25 Desa di Kota Santri Terendam Banjir
**Di Tiga Kecamatan, Ratusan Warga Ngungsi
SRAGI - Sungai-sungai besar di Kabupaten Pekalongan kembali mengamuk saat hujan dengan intensitas tinggi mengguyur Kota Santri. Akibatnya, sedikitnya 25 desa di tiga kecamatan dilanda banjir.
Puluhan desa yang terdampak banjir adalah Desa Purwodadi, Gebangkerep, Bulakpelem, dan Desa Bulaksari di Kecamatan Sragi; Desa Mulyorejo, Tegaldowo, Karangjompo, Pacar, Pandanarum, Samborejo, dan Desa Tanjung di Kecamatan Tirto.
Di Kecamatan Siwalan, ada 10 desa yang terdampak banjir. Yakni Desa Mejasem, Wonosari, Tengengwetan, Rembun, Tunjungsari, Pait, Yosorejo, Blacanan, Depok, dan Desa Boyoteluk.
Salah satu desa dengan banjir cukup parah adalah Desa Gebangkerap, Kecamatan Sragi. Desa ini memang langganan banjir tiap tahunnya akibat meluapnya Sungai Winong. Namun banjir kali ini lebih parah dibandingkan tahun lalu.
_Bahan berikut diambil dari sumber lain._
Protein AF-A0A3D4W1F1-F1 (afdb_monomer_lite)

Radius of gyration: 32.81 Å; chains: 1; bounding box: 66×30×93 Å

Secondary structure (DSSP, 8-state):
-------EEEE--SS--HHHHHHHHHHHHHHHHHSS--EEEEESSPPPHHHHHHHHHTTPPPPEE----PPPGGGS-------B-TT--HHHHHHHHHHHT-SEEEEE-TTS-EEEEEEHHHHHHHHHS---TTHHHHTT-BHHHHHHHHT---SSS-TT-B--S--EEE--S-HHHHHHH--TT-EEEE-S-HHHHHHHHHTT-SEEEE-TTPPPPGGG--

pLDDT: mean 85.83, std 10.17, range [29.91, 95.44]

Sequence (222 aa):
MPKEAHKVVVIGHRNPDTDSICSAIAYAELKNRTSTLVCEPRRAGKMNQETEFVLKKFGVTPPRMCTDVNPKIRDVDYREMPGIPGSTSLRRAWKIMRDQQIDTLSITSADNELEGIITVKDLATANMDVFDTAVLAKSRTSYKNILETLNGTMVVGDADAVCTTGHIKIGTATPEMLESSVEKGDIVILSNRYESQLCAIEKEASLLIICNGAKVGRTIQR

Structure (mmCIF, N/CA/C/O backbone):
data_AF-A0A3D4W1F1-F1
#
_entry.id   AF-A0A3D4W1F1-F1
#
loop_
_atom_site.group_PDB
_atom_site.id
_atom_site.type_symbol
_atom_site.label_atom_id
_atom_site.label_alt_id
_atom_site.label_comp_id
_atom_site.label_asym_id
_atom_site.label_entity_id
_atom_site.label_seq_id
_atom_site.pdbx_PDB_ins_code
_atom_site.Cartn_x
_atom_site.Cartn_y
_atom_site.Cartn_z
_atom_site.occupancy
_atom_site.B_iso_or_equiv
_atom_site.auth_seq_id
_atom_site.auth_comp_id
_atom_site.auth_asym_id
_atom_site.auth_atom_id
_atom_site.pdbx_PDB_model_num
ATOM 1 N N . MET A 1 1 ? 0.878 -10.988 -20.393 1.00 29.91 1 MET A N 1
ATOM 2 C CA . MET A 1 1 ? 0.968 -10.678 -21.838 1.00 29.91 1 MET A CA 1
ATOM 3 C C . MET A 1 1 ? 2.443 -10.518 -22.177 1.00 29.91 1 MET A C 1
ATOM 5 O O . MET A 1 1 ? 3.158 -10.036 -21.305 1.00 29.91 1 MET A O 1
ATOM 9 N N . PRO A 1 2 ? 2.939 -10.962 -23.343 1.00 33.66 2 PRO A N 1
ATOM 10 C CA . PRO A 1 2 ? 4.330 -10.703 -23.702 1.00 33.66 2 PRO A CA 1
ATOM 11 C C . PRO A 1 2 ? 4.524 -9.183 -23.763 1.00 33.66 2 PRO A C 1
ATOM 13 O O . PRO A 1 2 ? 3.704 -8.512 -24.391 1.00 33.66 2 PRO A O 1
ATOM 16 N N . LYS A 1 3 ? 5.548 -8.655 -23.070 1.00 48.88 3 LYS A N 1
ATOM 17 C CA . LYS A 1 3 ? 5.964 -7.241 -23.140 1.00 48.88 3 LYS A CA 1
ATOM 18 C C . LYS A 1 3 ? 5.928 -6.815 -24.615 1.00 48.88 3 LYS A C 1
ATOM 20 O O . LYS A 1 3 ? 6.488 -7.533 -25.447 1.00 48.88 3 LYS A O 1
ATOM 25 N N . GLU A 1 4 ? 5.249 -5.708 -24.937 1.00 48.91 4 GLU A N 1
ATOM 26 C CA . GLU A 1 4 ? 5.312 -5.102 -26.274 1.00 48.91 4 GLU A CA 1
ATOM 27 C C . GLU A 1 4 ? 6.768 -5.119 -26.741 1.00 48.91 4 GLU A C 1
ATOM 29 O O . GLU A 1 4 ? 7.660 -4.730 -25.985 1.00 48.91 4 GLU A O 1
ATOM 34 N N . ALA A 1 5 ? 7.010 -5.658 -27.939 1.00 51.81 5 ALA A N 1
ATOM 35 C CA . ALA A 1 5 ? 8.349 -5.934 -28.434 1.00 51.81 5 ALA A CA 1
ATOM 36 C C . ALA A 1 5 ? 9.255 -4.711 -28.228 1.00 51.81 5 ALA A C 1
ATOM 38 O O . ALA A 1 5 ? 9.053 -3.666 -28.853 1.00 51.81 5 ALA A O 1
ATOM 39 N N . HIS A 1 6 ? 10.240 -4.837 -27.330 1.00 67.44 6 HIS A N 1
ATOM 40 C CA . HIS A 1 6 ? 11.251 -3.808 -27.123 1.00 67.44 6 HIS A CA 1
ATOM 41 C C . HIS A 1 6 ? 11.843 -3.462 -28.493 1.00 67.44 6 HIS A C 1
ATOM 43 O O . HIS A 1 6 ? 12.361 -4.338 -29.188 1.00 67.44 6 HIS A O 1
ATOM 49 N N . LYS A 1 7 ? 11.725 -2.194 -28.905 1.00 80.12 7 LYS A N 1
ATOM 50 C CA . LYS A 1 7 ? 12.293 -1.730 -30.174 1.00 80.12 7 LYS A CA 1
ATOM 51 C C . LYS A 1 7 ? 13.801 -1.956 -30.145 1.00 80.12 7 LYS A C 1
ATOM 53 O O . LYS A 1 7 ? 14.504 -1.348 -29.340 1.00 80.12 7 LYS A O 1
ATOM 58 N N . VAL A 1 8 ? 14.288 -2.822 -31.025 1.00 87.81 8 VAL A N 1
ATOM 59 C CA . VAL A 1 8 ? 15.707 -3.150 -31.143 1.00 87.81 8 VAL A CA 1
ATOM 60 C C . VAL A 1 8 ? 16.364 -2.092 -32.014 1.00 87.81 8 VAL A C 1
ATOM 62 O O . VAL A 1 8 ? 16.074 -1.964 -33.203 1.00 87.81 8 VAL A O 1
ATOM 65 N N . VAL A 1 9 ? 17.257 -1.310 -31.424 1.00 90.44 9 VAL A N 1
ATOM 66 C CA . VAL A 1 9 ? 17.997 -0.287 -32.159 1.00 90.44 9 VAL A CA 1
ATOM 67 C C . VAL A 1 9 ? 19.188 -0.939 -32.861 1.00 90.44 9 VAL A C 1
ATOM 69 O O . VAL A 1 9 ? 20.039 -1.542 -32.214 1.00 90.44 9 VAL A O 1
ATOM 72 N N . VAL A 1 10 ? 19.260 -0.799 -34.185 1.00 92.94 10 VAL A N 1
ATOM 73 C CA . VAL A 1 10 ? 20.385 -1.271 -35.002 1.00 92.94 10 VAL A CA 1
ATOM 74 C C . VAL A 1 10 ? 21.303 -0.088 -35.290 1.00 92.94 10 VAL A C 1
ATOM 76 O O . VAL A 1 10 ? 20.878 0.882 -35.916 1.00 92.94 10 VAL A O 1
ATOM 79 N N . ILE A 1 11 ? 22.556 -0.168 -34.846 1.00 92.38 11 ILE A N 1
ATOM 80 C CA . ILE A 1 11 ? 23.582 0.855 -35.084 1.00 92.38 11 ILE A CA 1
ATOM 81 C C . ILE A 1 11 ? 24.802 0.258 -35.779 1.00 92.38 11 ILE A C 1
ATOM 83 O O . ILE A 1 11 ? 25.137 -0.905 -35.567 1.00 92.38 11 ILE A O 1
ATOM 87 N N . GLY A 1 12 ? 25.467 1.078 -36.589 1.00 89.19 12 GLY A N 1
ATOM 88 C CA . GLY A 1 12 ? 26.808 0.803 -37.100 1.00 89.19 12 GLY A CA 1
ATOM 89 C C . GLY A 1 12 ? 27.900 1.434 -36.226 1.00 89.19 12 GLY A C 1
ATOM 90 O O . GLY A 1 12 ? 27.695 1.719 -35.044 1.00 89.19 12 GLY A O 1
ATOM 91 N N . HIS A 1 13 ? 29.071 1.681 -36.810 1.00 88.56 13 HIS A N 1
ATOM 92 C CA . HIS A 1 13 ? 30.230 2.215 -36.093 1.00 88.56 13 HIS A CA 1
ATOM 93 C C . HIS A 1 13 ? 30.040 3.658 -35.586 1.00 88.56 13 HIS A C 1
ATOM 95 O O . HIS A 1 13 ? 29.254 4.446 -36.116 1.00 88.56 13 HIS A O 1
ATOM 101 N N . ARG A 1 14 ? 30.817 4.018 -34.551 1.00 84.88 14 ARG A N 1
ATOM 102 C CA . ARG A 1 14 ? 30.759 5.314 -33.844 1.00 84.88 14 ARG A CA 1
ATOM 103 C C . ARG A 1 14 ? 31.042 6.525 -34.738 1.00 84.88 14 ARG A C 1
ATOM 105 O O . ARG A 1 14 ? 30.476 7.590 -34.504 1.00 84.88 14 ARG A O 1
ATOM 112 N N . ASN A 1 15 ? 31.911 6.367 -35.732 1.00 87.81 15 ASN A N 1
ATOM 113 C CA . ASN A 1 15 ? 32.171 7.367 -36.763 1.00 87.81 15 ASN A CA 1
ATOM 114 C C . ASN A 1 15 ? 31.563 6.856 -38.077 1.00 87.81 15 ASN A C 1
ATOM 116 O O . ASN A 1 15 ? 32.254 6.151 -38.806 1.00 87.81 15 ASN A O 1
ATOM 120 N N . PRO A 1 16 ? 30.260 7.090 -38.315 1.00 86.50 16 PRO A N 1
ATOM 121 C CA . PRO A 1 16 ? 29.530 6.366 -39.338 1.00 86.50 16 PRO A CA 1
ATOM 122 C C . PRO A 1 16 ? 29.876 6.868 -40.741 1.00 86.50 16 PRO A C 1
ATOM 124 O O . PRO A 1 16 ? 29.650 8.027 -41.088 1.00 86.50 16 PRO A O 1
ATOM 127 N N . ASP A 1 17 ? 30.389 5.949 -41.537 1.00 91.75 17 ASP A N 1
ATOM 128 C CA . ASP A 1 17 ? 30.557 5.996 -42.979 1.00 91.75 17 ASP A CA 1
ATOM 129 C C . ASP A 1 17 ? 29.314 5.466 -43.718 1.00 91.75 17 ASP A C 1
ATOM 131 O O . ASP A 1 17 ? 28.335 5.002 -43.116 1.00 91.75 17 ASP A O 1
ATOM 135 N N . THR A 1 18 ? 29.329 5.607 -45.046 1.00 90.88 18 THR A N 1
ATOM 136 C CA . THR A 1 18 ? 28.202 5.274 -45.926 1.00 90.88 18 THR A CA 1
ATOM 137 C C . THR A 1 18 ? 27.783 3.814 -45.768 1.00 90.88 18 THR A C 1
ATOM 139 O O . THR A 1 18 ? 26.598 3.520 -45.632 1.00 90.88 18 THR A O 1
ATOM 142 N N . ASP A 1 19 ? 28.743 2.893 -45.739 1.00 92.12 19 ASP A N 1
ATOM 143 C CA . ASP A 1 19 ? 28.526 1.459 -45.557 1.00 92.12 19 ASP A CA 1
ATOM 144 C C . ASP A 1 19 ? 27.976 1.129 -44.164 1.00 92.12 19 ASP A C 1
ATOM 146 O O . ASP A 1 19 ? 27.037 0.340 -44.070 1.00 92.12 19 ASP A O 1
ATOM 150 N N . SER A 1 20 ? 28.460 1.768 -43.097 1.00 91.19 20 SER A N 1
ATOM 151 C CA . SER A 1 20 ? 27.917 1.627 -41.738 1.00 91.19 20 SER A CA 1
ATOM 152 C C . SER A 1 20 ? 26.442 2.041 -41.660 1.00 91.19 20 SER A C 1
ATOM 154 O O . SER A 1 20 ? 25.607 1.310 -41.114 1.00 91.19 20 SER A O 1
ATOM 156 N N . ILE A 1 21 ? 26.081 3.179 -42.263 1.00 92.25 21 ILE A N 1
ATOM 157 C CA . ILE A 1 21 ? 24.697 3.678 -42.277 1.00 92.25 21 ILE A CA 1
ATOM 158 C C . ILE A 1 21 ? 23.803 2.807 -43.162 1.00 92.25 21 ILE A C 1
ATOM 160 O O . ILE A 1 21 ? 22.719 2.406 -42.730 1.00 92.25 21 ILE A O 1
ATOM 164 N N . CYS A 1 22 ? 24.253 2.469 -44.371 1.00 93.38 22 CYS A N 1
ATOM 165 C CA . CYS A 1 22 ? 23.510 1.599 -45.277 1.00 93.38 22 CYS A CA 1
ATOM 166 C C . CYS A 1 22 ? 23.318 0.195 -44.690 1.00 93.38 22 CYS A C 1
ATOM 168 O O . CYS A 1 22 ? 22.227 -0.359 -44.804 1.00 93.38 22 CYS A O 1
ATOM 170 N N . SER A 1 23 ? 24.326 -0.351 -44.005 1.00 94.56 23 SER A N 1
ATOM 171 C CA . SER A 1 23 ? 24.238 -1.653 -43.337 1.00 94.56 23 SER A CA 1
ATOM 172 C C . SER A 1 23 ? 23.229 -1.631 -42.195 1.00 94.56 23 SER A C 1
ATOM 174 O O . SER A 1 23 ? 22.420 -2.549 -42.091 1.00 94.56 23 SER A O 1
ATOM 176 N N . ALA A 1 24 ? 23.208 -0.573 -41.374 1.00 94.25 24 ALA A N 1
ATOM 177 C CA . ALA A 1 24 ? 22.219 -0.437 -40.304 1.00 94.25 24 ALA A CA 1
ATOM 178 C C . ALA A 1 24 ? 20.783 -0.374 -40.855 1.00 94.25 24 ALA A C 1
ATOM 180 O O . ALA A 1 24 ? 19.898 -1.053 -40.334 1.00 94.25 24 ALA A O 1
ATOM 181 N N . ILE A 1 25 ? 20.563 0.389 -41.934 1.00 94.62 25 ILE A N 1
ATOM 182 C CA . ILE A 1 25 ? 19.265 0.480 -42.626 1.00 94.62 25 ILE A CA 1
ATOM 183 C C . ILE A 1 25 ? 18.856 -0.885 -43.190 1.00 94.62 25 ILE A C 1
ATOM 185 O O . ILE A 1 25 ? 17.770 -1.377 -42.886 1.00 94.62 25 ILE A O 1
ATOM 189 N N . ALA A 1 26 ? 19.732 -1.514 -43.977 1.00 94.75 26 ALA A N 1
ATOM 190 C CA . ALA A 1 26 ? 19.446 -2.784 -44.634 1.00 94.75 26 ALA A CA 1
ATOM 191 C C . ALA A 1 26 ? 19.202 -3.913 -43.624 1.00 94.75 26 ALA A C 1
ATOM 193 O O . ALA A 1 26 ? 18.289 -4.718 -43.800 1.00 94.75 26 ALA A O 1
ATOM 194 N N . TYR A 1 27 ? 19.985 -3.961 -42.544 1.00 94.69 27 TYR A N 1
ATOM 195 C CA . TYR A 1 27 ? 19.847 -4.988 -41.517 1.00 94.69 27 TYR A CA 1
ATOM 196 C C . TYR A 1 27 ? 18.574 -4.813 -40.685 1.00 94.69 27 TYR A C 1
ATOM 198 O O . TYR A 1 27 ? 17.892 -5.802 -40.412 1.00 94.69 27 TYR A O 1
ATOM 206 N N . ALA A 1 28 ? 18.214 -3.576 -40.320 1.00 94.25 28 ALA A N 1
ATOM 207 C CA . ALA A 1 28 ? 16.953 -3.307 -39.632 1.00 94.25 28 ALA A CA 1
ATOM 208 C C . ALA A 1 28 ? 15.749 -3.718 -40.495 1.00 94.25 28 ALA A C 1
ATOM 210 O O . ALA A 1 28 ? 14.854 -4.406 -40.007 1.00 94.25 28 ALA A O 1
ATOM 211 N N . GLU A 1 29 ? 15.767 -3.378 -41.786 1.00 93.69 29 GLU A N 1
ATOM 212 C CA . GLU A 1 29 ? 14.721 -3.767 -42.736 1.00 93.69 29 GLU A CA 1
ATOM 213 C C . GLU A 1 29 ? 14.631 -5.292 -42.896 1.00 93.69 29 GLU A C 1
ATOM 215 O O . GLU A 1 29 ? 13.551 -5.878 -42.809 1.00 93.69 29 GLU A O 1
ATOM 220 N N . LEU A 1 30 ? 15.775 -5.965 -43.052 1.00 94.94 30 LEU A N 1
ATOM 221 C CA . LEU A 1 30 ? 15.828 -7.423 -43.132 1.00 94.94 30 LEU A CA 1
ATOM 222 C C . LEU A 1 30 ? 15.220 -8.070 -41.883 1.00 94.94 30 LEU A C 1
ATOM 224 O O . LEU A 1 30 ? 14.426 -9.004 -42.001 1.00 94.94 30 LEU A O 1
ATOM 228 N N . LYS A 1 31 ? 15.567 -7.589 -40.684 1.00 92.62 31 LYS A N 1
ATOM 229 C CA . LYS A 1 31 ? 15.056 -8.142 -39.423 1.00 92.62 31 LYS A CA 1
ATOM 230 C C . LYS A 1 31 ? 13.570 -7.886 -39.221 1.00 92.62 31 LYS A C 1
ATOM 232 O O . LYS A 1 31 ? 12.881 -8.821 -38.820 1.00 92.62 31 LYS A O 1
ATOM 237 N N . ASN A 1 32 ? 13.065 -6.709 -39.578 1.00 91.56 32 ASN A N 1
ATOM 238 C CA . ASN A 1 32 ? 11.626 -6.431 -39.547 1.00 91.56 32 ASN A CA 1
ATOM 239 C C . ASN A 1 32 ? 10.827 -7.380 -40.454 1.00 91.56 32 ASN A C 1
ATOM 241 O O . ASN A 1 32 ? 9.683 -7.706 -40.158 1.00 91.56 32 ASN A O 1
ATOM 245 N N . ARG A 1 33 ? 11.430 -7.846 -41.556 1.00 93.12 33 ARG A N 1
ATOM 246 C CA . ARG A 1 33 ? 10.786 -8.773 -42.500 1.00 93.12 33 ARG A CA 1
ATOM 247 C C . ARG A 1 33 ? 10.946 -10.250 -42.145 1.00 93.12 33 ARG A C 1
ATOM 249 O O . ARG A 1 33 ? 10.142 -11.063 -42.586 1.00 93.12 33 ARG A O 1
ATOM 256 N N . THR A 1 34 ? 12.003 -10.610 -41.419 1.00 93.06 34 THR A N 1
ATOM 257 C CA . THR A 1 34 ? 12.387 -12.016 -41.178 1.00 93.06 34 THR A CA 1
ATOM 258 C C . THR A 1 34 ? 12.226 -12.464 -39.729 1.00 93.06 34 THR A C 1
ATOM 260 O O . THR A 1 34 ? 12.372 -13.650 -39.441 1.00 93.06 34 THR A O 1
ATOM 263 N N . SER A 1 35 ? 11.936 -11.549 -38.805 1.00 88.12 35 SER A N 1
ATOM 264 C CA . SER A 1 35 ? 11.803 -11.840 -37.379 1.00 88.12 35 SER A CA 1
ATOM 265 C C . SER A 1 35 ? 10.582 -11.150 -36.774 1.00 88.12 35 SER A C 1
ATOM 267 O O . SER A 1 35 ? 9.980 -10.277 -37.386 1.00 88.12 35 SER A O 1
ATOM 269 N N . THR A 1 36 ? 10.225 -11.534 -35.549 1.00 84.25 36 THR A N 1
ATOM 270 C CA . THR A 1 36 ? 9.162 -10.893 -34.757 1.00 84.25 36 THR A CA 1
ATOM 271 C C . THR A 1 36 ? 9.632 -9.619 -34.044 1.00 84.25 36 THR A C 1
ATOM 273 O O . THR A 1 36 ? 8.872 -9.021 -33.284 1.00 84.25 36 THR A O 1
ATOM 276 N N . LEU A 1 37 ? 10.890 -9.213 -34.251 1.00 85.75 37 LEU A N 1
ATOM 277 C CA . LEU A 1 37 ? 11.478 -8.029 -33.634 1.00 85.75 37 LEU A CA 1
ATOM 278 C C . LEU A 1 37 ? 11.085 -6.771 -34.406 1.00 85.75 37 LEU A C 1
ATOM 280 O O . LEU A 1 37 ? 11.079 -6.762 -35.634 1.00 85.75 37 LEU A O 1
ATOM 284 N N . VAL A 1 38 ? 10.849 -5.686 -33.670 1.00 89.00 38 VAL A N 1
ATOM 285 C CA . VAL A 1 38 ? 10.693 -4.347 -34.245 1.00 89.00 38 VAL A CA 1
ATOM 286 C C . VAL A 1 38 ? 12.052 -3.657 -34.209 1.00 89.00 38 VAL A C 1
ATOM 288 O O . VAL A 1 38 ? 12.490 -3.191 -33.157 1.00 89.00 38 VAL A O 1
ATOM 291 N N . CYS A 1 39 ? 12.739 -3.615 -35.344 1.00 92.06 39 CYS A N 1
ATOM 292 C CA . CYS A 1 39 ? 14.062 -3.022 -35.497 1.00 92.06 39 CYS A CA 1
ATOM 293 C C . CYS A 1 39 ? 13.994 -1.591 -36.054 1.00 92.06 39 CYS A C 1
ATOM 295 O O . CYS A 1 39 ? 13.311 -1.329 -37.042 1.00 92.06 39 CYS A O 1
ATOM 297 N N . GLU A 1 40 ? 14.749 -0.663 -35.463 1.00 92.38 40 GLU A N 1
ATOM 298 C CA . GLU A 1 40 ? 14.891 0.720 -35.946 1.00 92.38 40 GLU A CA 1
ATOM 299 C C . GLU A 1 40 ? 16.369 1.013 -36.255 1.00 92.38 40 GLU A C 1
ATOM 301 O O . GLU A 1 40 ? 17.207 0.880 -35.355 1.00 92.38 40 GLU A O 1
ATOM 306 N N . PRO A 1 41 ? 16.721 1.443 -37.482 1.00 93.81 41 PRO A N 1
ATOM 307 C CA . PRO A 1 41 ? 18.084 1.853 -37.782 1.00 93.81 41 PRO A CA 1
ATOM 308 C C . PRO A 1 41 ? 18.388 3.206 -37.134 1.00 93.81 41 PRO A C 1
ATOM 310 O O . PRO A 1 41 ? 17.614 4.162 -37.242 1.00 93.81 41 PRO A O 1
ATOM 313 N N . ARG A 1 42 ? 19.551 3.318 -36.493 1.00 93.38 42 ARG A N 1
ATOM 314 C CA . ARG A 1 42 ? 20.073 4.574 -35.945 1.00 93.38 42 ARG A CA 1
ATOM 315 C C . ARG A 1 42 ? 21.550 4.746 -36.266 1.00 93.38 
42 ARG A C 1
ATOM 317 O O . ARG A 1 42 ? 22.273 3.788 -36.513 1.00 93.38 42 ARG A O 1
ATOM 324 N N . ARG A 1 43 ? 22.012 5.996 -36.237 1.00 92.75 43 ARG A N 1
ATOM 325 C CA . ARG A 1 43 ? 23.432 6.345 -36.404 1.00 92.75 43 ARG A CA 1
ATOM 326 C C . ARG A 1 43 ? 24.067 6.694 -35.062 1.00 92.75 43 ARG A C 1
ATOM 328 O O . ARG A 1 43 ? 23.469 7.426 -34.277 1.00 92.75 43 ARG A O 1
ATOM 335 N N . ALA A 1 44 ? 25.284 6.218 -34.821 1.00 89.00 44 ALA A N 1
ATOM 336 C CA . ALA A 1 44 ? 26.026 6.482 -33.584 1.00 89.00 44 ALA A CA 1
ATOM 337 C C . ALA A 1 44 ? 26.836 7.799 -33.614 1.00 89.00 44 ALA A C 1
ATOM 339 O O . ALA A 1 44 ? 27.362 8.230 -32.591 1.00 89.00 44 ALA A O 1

Enam pedukuhan tergenang banjir sejak Sabtu (5/2/2022) malam hingga Minggu (6/2/2022) kemarin. Ketinggian air antara 40 cm hingga 1 meter. Ratusan warganya pun mengungsi.
Kades Gebangkerep, Didi Mardiono, menerangkan, enam dusun yang terendam banjir di antaranya Dukuh Sibangoh, Banjarturi, Karangtengah, Banjardowo Selatan, Banjardowo Utara, dan Dukuh Banjardowo Tengah. Di Desa Gebangkerep, kata dia, ada 515 rumah yang terendam banjir.
"Banjir tahun ini lebih tinggi dibandingkan tahun lalu," kata dia.
Dikatakan, apabila tanggul Sungai Winong ditinggikan mungkin tidak banjir separah ini. Pihaknya sudah sering mengusulkan peninggian tanggul itu, namun belum direalisasikan oleh pemerintah daerah.
Sutiarti (42), warga RT 2 RW 10, Dukuh Banjardowo Tengah, Desa Gebangkerep, mengatakan, banjir mulai masuk ke dalam rumah sejak hari Sabtu, pukul 23.00 WIB.
"Biasanya banjir di desa saya jarang sekali masuk ke dalam rumah, namun kali ini air masuk ke rumah. Ketinggian airnya satu lutut orang dewasa," katanya.
Ia mengungkapkan, aktivitas warga terganggu karena ada banjir. "Sudah rumahnya terendam banjir ditambah suami lagi sakit mas," keluh dia.
Sementara itu, Camat Siwalan Siswanto, mengatakan, ada 10 desa di Kecamatan Siwalan yang sebagian besar wilayahnya terdampak banjir. Yakni Desa Mejasem, Wonosari, Tengengwetan, Rembun, Tunjungsari, Pait, Yosorejo, Blacanan, Depok, dan Desa Boyoteluk. Menurutnya, tidak ada pengungsi akibat banjir tersebut.
"Mudah-mudahan cuaca lebih bersahabat, sehingga air bisa segera berkurang," harap dia.
Camat Tirto, Agus Dwi Nugroho, mengatakan, di wilayahnya banjir terjadi di Desa Desa Mulyorejo, Tegaldowo, Karangjompo, Pacar, Pandanarum, Samborejo, dan Desa Tanjung. "Untuk sementara ini belum ada yang mengungsi," katanya.
Ketua PMI Kabupaten Pekalongan Arini Harimurti mengatakan, dampak parah banjir ini terjadi di Desa Gebangkerep dan Purwodadi.